Kurzbeschreibung des Projekts
Im Leitprojekt Machine Learning for Production (ML4P) gehen wir davon aus, dass die Leistung in modernen Produktionsanlagen – sowohl in der Prozess- als auch in der stückgutproduzierenden Industrie – mithilfe von Maschinellem Lernen optimiert werden kann.
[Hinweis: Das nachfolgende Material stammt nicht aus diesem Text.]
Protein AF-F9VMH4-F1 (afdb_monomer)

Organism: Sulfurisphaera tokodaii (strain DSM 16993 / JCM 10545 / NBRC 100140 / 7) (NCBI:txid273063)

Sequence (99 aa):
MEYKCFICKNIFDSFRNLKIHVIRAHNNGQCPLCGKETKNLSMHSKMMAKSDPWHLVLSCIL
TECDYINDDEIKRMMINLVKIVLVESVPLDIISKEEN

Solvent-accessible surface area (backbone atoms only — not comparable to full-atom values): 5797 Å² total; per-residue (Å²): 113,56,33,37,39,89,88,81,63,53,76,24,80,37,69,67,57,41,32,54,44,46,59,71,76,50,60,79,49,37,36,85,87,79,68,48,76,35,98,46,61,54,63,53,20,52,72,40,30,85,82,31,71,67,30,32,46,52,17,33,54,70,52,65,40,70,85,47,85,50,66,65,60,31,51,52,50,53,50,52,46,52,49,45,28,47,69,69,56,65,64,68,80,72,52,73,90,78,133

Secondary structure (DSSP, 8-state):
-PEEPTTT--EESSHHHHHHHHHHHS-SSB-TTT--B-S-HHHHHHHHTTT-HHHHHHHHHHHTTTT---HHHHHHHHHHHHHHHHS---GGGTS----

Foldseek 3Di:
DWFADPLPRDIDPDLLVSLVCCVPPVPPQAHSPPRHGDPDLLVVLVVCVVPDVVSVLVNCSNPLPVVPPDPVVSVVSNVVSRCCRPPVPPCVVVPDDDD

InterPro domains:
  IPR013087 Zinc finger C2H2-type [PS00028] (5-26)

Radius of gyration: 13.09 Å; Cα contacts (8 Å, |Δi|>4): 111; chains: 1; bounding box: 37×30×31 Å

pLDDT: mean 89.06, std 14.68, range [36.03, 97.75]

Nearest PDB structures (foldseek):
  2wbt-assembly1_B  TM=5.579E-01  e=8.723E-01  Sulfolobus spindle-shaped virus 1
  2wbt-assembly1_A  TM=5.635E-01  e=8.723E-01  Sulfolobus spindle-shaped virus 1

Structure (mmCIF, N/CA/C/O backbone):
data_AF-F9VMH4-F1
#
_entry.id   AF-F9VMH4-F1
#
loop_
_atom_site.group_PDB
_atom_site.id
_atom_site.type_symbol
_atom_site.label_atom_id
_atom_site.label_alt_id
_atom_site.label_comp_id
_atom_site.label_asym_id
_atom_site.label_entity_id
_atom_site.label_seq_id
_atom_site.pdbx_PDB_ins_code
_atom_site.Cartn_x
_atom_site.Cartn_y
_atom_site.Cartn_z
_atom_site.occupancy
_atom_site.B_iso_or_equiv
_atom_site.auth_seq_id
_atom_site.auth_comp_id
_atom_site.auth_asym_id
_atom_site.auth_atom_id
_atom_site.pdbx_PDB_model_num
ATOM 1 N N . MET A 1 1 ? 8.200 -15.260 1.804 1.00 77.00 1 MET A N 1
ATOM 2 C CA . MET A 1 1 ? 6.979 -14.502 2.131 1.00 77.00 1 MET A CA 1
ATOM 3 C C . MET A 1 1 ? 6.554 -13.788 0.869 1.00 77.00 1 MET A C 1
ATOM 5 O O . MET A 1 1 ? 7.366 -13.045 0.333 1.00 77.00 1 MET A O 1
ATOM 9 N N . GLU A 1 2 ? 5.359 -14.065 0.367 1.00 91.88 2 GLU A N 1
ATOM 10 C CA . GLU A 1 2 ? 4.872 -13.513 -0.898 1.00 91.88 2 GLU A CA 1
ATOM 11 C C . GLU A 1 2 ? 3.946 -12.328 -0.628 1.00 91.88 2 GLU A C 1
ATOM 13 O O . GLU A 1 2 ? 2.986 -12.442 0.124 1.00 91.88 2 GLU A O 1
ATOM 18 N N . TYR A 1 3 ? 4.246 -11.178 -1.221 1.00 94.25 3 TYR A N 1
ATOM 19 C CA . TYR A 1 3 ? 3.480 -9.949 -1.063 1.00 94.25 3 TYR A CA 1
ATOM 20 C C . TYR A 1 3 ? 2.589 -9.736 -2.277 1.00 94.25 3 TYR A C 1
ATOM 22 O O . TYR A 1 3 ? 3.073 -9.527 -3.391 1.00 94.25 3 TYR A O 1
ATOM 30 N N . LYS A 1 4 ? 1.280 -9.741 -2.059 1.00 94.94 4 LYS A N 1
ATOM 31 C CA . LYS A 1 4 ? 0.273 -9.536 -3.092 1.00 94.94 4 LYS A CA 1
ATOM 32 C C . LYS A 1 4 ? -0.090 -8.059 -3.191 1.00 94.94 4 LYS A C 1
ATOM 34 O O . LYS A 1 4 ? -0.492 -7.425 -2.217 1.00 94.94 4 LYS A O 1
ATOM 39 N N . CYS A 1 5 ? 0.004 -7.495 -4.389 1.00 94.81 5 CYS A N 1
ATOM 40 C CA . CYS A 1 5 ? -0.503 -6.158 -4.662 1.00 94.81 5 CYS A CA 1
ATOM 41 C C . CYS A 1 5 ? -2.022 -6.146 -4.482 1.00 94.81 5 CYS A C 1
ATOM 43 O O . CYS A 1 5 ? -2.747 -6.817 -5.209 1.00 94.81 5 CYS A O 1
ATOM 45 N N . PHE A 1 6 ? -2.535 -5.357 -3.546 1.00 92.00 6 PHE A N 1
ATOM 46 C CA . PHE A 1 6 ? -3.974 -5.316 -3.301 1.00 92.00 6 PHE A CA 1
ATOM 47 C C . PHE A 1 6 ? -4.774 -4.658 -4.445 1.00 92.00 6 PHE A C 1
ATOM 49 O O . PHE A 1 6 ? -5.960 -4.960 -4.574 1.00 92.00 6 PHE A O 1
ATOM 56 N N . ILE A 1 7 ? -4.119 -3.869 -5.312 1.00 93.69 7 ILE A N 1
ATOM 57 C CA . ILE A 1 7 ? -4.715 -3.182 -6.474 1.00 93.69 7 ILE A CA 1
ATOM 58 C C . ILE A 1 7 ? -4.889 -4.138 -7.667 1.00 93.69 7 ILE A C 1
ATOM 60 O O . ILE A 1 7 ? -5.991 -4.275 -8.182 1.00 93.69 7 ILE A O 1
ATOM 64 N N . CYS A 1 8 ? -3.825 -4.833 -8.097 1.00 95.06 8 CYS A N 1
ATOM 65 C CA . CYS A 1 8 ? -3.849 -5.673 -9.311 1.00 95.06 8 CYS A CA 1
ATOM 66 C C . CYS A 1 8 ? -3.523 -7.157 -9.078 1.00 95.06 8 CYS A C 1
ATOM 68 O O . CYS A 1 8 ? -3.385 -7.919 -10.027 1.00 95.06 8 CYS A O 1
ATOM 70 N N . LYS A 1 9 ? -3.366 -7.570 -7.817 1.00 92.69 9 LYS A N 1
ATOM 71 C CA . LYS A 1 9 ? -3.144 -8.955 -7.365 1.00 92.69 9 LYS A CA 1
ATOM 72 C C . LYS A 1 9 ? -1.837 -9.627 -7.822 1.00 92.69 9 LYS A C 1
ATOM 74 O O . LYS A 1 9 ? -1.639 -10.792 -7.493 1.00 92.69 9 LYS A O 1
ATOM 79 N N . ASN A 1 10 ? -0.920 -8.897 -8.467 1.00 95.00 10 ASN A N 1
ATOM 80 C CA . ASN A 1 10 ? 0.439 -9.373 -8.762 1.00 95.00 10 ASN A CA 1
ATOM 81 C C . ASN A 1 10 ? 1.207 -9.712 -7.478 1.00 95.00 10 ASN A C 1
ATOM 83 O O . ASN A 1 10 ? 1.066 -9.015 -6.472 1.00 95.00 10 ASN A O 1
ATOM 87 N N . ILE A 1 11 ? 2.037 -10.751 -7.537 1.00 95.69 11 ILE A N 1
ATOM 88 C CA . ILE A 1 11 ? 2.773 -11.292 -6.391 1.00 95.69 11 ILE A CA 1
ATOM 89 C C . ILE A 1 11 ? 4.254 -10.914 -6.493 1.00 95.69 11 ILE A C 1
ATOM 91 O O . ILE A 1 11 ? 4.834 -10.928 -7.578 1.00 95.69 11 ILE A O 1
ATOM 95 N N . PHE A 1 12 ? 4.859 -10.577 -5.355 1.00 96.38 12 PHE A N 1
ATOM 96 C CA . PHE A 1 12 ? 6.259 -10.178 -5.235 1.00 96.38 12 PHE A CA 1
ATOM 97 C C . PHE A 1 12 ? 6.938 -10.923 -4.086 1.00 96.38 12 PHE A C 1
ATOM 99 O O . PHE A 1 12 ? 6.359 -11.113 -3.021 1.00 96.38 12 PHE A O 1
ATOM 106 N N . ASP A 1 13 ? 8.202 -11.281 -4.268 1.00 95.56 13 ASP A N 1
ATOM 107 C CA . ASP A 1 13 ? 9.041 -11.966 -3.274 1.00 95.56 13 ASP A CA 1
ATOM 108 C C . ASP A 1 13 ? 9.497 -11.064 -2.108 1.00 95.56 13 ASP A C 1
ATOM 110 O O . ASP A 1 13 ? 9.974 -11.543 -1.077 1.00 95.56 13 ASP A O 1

Unter der Schirmherrschaft und Koordination des Fraunhofer IOSB bündeln mehrere Fraunhofer-Institute ihre Anwendungserfahrung und Kompetenzen im Maschinellen Lernen zur Erarbeitung von Lösungen für die Industrie. In ML4P werden intelligente Methoden zur Bedarfsdeckung der Industrie formuliert werden und der Weg zu flexiblen, schnell lernenden Anlagen vorbereitet. Eine »lernende Maschine« könnte zum Beispiel den Einbau intelligenter Komponenten oder einen effizienten, ganzheitlichen Umgang mit sehr großen Datenmengen beinhalten.
Projektziele
- Entwicklung eines toolgestützten Vorgehensmodells
- Realisierung eines Software-Tools, mit dem der Ist-Zustand erfasst und analysiert wird, um mögliche Optimierungspotentiale aufzuzeigen
- Ableitung und Auswahl geeigneter Verfahren des Maschinellen Lernens in der Produktion
Projektergebnisse
Während die Entwicklung und Integration der Softwaretools voranschreitet, ist das Vorgehensmodell mittlerweile als Kurzfassung publiziert (laden Sie hier kostenlos das White Paper herunter). Es beschreibt den Weg von der Problemstellung bis zum kontinuierlichen Betrieb des ML-basierten Systems umfassend und beinhaltet:
- Sechs Phasen mit klar definierten Ergebnissen
- das »Machine Learning Pipeline Diagramm« und die »virtuelle Prozessakte« als zentrale Dokumente bzw. Datenstrukturen, die den jeweils aktuellen Wissensstand über alle Phasen hinweg repräsentieren:
- ein Rollenmodell, das die in jeder Phase benötigten Disziplinen, Kompetenzen und Funktionen umfasst.